Exercise objective
From the records below, print exactly the lines starting at the one containing "ATOM 161 C C" and ending at the one containing "ATOM 168 C CA", ends included, and nothing else.
========================================
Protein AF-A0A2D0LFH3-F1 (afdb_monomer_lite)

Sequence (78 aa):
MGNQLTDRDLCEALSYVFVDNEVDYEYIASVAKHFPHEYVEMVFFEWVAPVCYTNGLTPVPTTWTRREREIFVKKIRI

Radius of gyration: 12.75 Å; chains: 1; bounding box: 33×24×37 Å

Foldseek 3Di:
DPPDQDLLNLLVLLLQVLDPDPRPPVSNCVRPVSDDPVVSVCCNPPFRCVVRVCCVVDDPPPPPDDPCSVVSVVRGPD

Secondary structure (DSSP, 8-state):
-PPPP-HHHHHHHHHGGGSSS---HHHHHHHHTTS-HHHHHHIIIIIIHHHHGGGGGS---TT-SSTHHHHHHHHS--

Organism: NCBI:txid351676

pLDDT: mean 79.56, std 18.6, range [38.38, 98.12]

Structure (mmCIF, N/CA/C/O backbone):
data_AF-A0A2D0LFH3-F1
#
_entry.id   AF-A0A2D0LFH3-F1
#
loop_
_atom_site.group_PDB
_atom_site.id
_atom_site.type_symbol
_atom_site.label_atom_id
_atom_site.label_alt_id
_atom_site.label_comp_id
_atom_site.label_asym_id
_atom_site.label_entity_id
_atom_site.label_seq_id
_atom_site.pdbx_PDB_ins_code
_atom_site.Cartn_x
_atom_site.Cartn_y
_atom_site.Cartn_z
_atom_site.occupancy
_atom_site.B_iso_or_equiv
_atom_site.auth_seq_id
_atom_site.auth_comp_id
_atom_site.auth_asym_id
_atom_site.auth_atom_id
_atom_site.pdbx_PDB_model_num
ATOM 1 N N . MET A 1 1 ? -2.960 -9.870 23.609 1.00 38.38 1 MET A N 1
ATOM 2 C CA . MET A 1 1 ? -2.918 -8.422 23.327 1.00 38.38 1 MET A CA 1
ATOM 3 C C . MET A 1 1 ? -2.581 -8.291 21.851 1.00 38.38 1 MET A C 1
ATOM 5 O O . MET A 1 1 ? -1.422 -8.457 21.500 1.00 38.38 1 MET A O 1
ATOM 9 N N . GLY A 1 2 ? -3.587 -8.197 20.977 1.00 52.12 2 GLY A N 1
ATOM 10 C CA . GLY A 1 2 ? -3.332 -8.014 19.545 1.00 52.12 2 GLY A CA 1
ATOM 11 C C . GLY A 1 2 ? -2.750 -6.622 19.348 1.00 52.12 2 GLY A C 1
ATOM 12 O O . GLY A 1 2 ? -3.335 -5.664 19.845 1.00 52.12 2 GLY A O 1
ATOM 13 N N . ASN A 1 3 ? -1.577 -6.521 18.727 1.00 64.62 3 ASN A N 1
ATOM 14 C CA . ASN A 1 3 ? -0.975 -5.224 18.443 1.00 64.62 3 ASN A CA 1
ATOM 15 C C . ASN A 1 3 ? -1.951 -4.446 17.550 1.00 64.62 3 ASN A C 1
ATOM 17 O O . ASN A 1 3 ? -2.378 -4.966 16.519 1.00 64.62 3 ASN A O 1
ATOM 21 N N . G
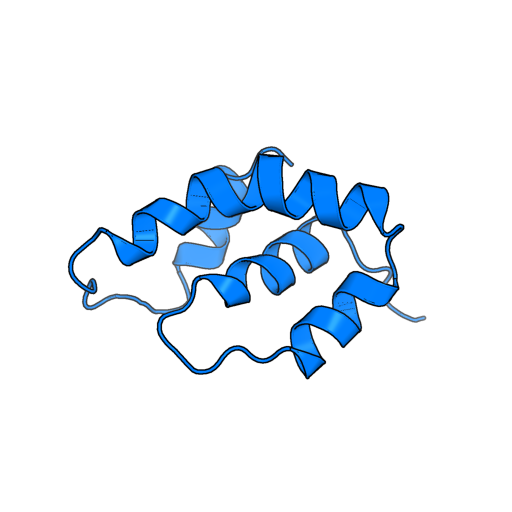LN A 1 4 ? -2.361 -3.256 17.982 1.00 83.81 4 GLN A N 1
ATOM 22 C CA . GLN A 1 4 ? -3.259 -2.415 17.200 1.00 83.81 4 GLN A CA 1
ATOM 23 C C . GLN A 1 4 ? -2.511 -1.973 15.939 1.00 83.81 4 GLN A C 1
ATOM 25 O O . GLN A 1 4 ? -1.407 -1.441 16.045 1.00 83.81 4 GLN A O 1
ATOM 30 N N . LEU A 1 5 ? -3.086 -2.242 14.765 1.00 89.62 5 LEU A N 1
ATOM 31 C CA . LEU A 1 5 ? -2.513 -1.797 13.497 1.00 89.62 5 LEU A CA 1
ATOM 32 C C . LEU A 1 5 ? -2.490 -0.268 13.447 1.00 89.62 5 LEU A C 1
ATOM 34 O O . LEU A 1 5 ? -3.411 0.396 13.925 1.00 89.62 5 LEU A O 1
ATOM 38 N N . THR A 1 6 ? -1.420 0.265 12.876 1.00 94.00 6 THR A N 1
ATOM 39 C CA . THR A 1 6 ? -1.130 1.696 12.778 1.00 94.00 6 THR A CA 1
ATOM 40 C C . THR A 1 6 ? -1.190 2.169 11.330 1.00 94.00 6 THR A C 1
ATOM 42 O O . THR A 1 6 ? -1.099 1.369 10.398 1.00 94.00 6 THR A O 1
ATOM 45 N N . ASP A 1 7 ? -1.249 3.483 11.123 1.00 93.62 7 ASP A N 1
ATOM 46 C CA . ASP A 1 7 ? -1.196 4.087 9.784 1.00 93.62 7 ASP A CA 1
ATOM 47 C C . ASP A 1 7 ? 0.079 3.689 9.028 1.00 93.62 7 ASP A C 1
ATOM 49 O O . ASP A 1 7 ? 0.074 3.545 7.806 1.00 93.62 7 ASP A O 1
ATOM 53 N N . ARG A 1 8 ? 1.171 3.424 9.759 1.00 92.12 8 ARG A N 1
ATOM 54 C CA . ARG A 1 8 ? 2.416 2.899 9.192 1.00 92.12 8 ARG A CA 1
ATOM 55 C C . ARG A 1 8 ? 2.239 1.492 8.628 1.00 92.12 8 ARG A C 1
ATOM 57 O O . ARG A 1 8 ? 2.768 1.219 7.554 1.00 92.12 8 ARG A O 1
ATOM 64 N N . ASP A 1 9 ? 1.506 0.627 9.326 1.00 94.56 9 ASP A N 1
ATOM 65 C CA . ASP A 1 9 ? 1.218 -0.733 8.857 1.00 94.56 9 ASP A CA 1
ATOM 66 C C . ASP A 1 9 ? 0.331 -0.694 7.607 1.00 94.56 9 ASP A C 1
ATOM 68 O O . ASP A 1 9 ? 0.581 -1.423 6.647 1.00 94.56 9 ASP A O 1
ATOM 72 N N . LEU A 1 10 ? -0.657 0.211 7.581 1.00 95.44 10 LEU A N 1
ATOM 73 C CA . LEU A 1 10 ? -1.505 0.434 6.410 1.00 95.44 10 LEU A CA 1
ATOM 74 C C . LEU A 1 10 ? -0.697 0.952 5.212 1.00 95.44 10 LEU A C 1
ATOM 76 O O . LEU A 1 10 ? -0.808 0.405 4.117 1.00 95.44 10 LEU A O 1
ATOM 80 N N . CYS A 1 11 ? 0.148 1.965 5.414 1.00 94.06 11 CYS A N 1
ATOM 81 C CA . CYS A 1 11 ? 1.007 2.507 4.362 1.00 94.06 11 CYS A CA 1
ATOM 82 C C . CYS A 1 11 ? 1.987 1.460 3.821 1.00 94.06 11 CYS A C 1
ATOM 84 O O . CYS A 1 11 ? 2.202 1.392 2.612 1.00 94.06 11 CYS A O 1
ATOM 86 N N . GLU A 1 12 ? 2.582 0.647 4.702 1.00 91.62 12 GLU A N 1
ATOM 87 C CA . GLU A 1 12 ? 3.469 -0.448 4.307 1.00 91.62 12 GLU A CA 1
ATOM 88 C C . GLU A 1 12 ? 2.715 -1.449 3.431 1.00 91.62 12 GLU A C 1
ATOM 90 O O . GLU A 1 12 ? 3.149 -1.692 2.307 1.00 91.62 12 GLU A O 1
ATOM 95 N N . ALA A 1 13 ? 1.563 -1.949 3.883 1.00 95.06 13 ALA A N 1
ATOM 96 C CA . ALA A 1 13 ? 0.753 -2.889 3.115 1.00 95.06 13 ALA A CA 1
ATOM 97 C C . ALA A 1 13 ? 0.363 -2.322 1.741 1.00 95.06 13 ALA A C 1
ATOM 99 O O . ALA A 1 13 ? 0.611 -2.949 0.717 1.00 95.06 13 ALA A O 1
ATOM 100 N N . LEU A 1 14 ? -0.166 -1.100 1.694 1.00 94.88 14 LEU A N 1
ATOM 101 C CA . LEU A 1 14 ? -0.580 -0.452 0.448 1.00 94.88 14 LEU A CA 1
ATOM 102 C C . LEU A 1 14 ? 0.583 -0.197 -0.525 1.00 94.88 14 LEU A C 1
ATOM 104 O O . LEU A 1 14 ? 0.379 -0.210 -1.738 1.00 94.88 14 LEU A O 1
ATOM 108 N N . SER A 1 15 ? 1.808 -0.006 -0.024 1.00 92.00 15 SER A N 1
ATOM 109 C CA . SER A 1 15 ? 2.988 0.186 -0.878 1.00 92.00 15 SER A CA 1
ATOM 110 C C . SER A 1 15 ? 3.336 -1.038 -1.728 1.00 92.00 15 SER A C 1
ATOM 112 O O . SER A 1 15 ? 3.917 -0.878 -2.803 1.00 92.00 15 SER A O 1
ATOM 114 N N . TYR A 1 16 ? 2.930 -2.242 -1.300 1.00 90.88 16 TYR A N 1
ATOM 115 C CA . TYR A 1 16 ? 3.185 -3.486 -2.032 1.00 90.88 16 TYR A CA 1
ATOM 116 C C . TYR A 1 16 ? 2.486 -3.544 -3.395 1.00 90.88 16 TYR A C 1
ATOM 118 O O . TYR A 1 16 ? 2.934 -4.287 -4.259 1.00 90.88 16 TYR A O 1
ATOM 126 N N . VAL A 1 17 ? 1.462 -2.714 -3.635 1.00 91.38 17 VAL A N 1
ATOM 127 C CA . VAL A 1 17 ? 0.828 -2.567 -4.961 1.00 91.38 17 VAL A CA 1
ATOM 128 C C . VAL A 1 17 ? 1.814 -2.062 -6.026 1.00 91.38 17 VAL A C 1
ATOM 130 O O . VAL A 1 17 ? 1.609 -2.290 -7.213 1.00 91.38 17 VAL A O 1
ATOM 133 N N . PHE A 1 18 ? 2.882 -1.373 -5.616 1.00 86.31 18 PHE A N 1
ATOM 134 C CA . PHE A 1 18 ? 3.853 -0.737 -6.512 1.00 86.31 18 PHE A CA 1
ATOM 135 C C . PHE A 1 18 ? 5.178 -1.501 -6.629 1.00 86.31 18 PHE A C 1
ATOM 137 O O . PHE A 1 18
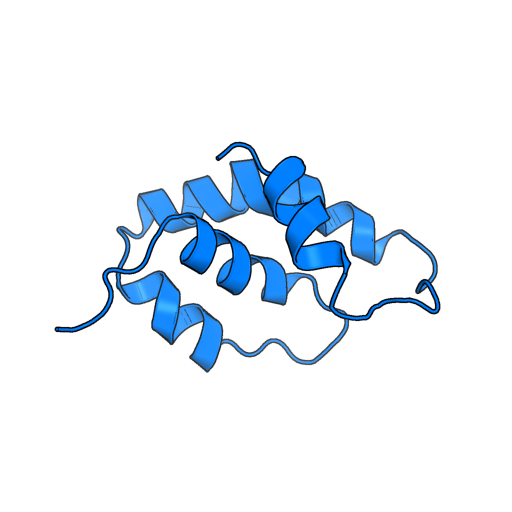 ? 6.134 -0.982 -7.208 1.00 86.31 18 PHE A O 1
ATOM 144 N N . VAL A 1 19 ? 5.272 -2.699 -6.049 1.00 82.31 19 VAL A N 1
ATOM 145 C CA . VAL A 1 19 ? 6.441 -3.567 -6.217 1.00 82.31 19 VAL A CA 1
ATOM 146 C C . VAL A 1 19 ? 6.331 -4.267 -7.576 1.00 82.31 19 VAL A C 1
ATOM 148 O O . VAL A 1 19 ? 5.244 -4.663 -7.981 1.00 82.31 19 VAL A O 1
ATOM 151 N N . ASP A 1 20 ? 7.445 -4.410 -8.300 1.00 80.06 20 ASP A N 1
ATOM 152 C CA . ASP A 1 20 ? 7.499 -5.102 -9.605 1.00 80.06 20 ASP A CA 1
ATOM 153 C C . ASP A 1 20 ? 7.519 -6.625 -9.391 1.00 80.06 20 ASP A C 1
ATOM 155 O O . ASP A 1 20 ? 8.509 -7.318 -9.632 1.00 80.06 20 ASP A O 1
ATOM 159 N N . ASN A 1 21 ? 6.439 -7.134 -8.801 1.00 82.81 21 ASN A N 1
ATOM 160 C CA . ASN A 1 21 ? 6.161 -8.544 -8.580 1.00 82.81 21 ASN A CA 1
ATOM 161 C C . ASN A 1 21 ? 4.646 -8.804 -8.637 1.00 82.81 21 ASN A C 1
ATOM 163 O O . ASN A 1 21 ? 3.842 -7.898 -8.855 1.00 82.81 21 ASN A O 1
ATOM 167 N N . GLU A 1 22 ? 4.247 -10.066 -8.477 1.00 90.19 22 GLU A N 1
ATOM 168 C CA . GLU A 1 22 ? 2.835 -10.399 -8.312 1.00 90.19 22 GLU A CA 1
ATOM 169 C C . GLU A 1 22 ? 2.292 -9.759 -7.028 1.00 90.19 22 GLU A C 1
ATOM 171 O O . GLU A 1 22 ? 2.877 -9.897 -5.951 1.00 90.19 22 GLU A O 1
ATOM 176 N N . VAL A 1 23 ? 1.170 -9.050 -7.157 1.00 91.06 23 VAL A N 1
ATOM 177 C CA . VAL A 1 23 ? 0.562 -8.322 -6.044 1.00 91.06 23 VAL A CA 1
ATOM 178 C C . VAL A 1 23 ? -0.076 -9.307 -5.064 1.00 91.06 23 VAL A C 1
ATOM 180 O O . VAL A 1 23 ? -1.029 -10.010 -5.400 1.00 91.06 23 VAL A O 1
ATOM 183 N N . ASP A 1 24 ? 0.401 -9.302 -3.819 1.00 94.44 24 ASP A N 1
ATOM 184 C CA . ASP A 1 24 ? -0.172 -10.091 -2.726 1.00 94.44 24 ASP A CA 1
ATOM 185 C C . ASP A 1 24 ? -1.414 -9.396 -2.136 1.00 94.44 24 ASP A C 1
ATOM 187 O O . ASP A 1 24 ? -1.371 -8.713 -1.106 1.00 94.44 24 ASP A O 1
ATOM 191 N N . TYR A 1 25 ? -2.550 -9.548 -2.819 1.00 95.44 25 TYR A N 1
ATOM 192 C CA . TYR A 1 25 ? -3.824 -8.982 -2.368 1.00 95.44 25 TYR A CA 1
ATOM 193 C C . TYR A 1 25 ? -4.303 -9.563 -1.035 1.00 95.44 25 TYR A C 1
ATOM 195 O O . TYR A 1 25 ? -5.000 -8.867 -0.294 1.00 95.44 25 TYR A O 1
ATOM 203 N N . GLU A 1 26 ? -3.950 -10.812 -0.717 1.00 97.25 26 GLU A N 1
ATOM 204 C CA . GLU A 1 26 ? -4.351 -11.453 0.536 1.00 97.25 26 GLU A CA 1
ATOM 205 C C . GLU A 1 26 ? -3.678 -10.761 1.723 1.00 97.25 26 GLU A C 1
ATOM 207 O O . GLU A 1 26 ? -4.
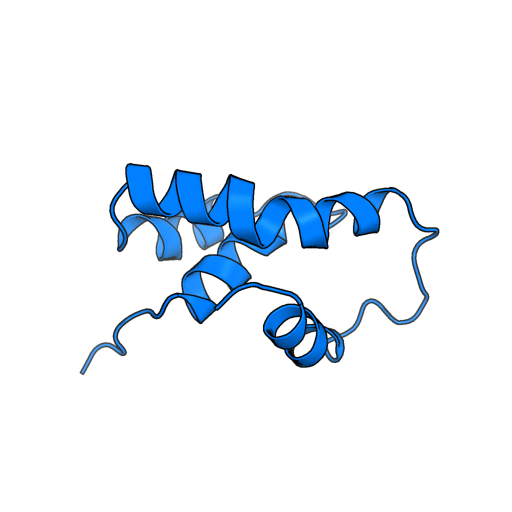358 -10.356 2.673 1.00 97.25 26 GLU A O 1
ATOM 212 N N . TYR A 1 27 ? -2.367 -10.530 1.634 1.00 94.88 27 TYR A N 1
ATOM 213 C CA . TYR A 1 27 ? -1.628 -9.766 2.630 1.00 94.88 27 TYR A CA 1
ATOM 214 C C . TYR A 1 27 ? -2.160 -8.335 2.758 1.00 94.88 27 TYR A C 1
ATOM 216 O O . TYR A 1 27 ? -2.476 -7.902 3.872 1
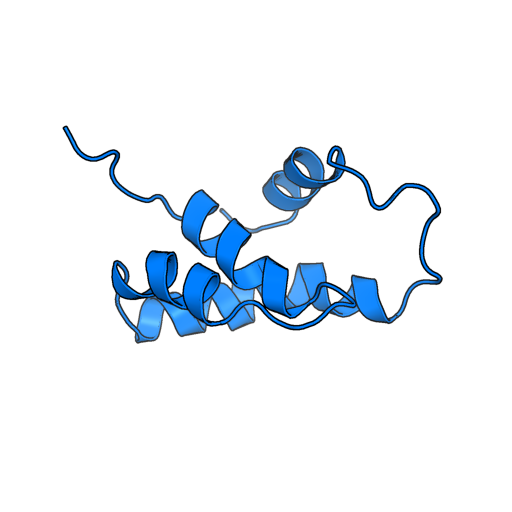.00 94.88 27 TYR A O 1
ATOM 224 N N . ILE A 1 28 ? -2.333 -7.619 1.642 1.00 96.00 28 ILE A N 1
ATOM 225 C CA . ILE A 1 28 ? -2.822 -6.231 1.655 1.00 96.00 28 ILE A CA 1
ATOM 226 C C . ILE A 1 28 ? -4.201 -6.154 2.325 1.00 96.00 28 ILE A C 1
ATOM 228 O O . ILE A 1 28 ? -4.411 -5.345 3.235 1.00 96.00 28 ILE A O 1
ATOM 232 N N . ALA A 1 29 ? -5.130 -7.034 1.942 1.00 96.81 29 ALA A N 1
ATOM 233 C CA . ALA A 1 29 ? -6.466 -7.093 2.526 1.00 96.81 29 ALA A CA 1
ATOM 234 C C . ALA A 1 29 ? -6.438 -7.497 4.008 1.00 96.81 29 ALA A C 1
ATOM 236 O O . ALA A 1 29 ? -7.257 -7.009 4.791 1.00 96.81 29 ALA A O 1
ATOM 237 N N . SER A 1 30 ? -5.492 -8.351 4.421 1.00 96.75 30 SER A N 1
ATOM 238 C CA . SER A 1 30 ? -5.334 -8.762 5.820 1.00 96.75 30 SER A CA 1
ATOM 239 C C . SER A 1 30 ? -5.047 -7.580 6.751 1.00 96.75 30 SER A C 1
ATOM 241 O O . SER A 1 30 ? -5.499 -7.602 7.896 1.00 96.75 30 SER A O 1
ATOM 243 N N . VAL A 1 31 ? -4.380 -6.534 6.252 1.00 97.19 31 VAL A N 1
ATOM 244 C CA . VAL A 1 31 ? -4.103 -5.292 6.983 1.00 97.19 31 VAL A CA 1
ATOM 245 C C . VAL A 1 31 ? -5.236 -4.286 6.782 1.00 97.19 31 VAL A C 1
ATOM 247 O O . VAL A 1 31 ? -5.854 -3.865 7.762 1.00 97.19 31 VAL A O 1
ATOM 250 N N . ALA A 1 32 ? -5.562 -3.956 5.527 1.00 97.06 32 ALA A N 1
ATOM 251 C CA . ALA A 1 32 ? -6.488 -2.879 5.170 1.00 97.06 32 ALA A CA 1
ATOM 252 C C . ALA A 1 32 ? -7.907 -3.065 5.732 1.00 97.06 32 ALA A C 1
ATOM 254 O O . ALA A 1 32 ? -8.556 -2.083 6.079 1.00 97.06 32 ALA A O 1
ATOM 255 N N . LYS A 1 33 ? -8.374 -4.311 5.907 1.00 96.75 33 LYS A N 1
ATOM 256 C CA . LYS A 1 33 ? -9.709 -4.613 6.463 1.00 96.75 33 LYS A CA 1
ATOM 257 C C . LYS A 1 33 ? -9.948 -4.094 7.887 1.00 96.75 33 LYS A C 1
ATOM 259 O O . LYS A 1 33 ? -1
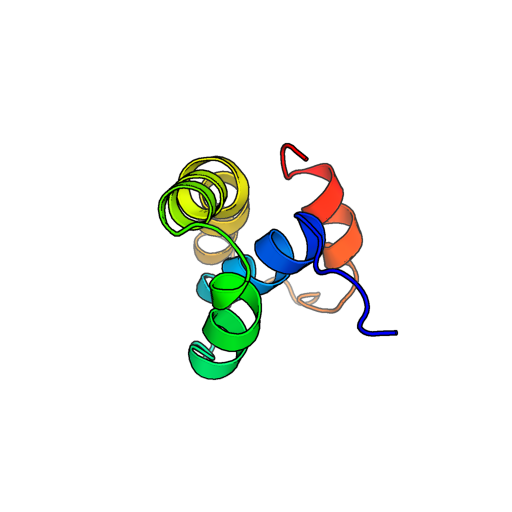1.084 -4.109 8.350 1.00 96.75 33 LYS A O 1
ATOM 264 N N . HIS A 1 34 ? -8.893 -3.699 8.599 1.00 96.94 34 HIS A N 1
ATOM 265 C CA . HIS A 1 34 ? -8.988 -3.147 9.951 1.00 96.94 34 HIS A CA 1
ATOM 266 C C . HIS A 1 34 ? -9.191 -1.624 9.970 1.00 96.94 34 HIS A C 1
ATOM 268 O O . HIS A 1 34 ? -9.325 -1.049 11.048 1.00 96.94 34 HIS A O 1
ATOM 274 N N . PHE A 1 35 ? -9.233 -0.981 8.801 1.00 96.44 35 PHE A N 1
ATOM 275 C CA . PHE A 1 35 ? -9.430 0.455 8.636 1.00 96.44 35 PHE A CA 1
ATOM 276 C C . PHE A 1 35 ? -10.731 0.737 7.860 1.00 96.44 35 PHE A C 1
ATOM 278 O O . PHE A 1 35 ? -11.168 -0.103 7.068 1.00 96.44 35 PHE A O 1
========================================
Solution for this problem
ATOM 161 C C . ASN A 1 21 ? 4.646 -8.804 -8.637 1.00 82.81 21 ASN A C 1
ATOM 163 O O . ASN A 1 21 ? 3.842 -7.898 -8.855 1.00 82.81 21 ASN A O 1
ATOM 167 N N . GLU A 1 22 ? 4.247 -10.066 -8.477 1.00 90.19 22 GLU A N 1
ATOM 168 C CA . GLU A 1 22 ? 2.835 -10.399 -8.312 1.00 90.19 22 GLU A CA 1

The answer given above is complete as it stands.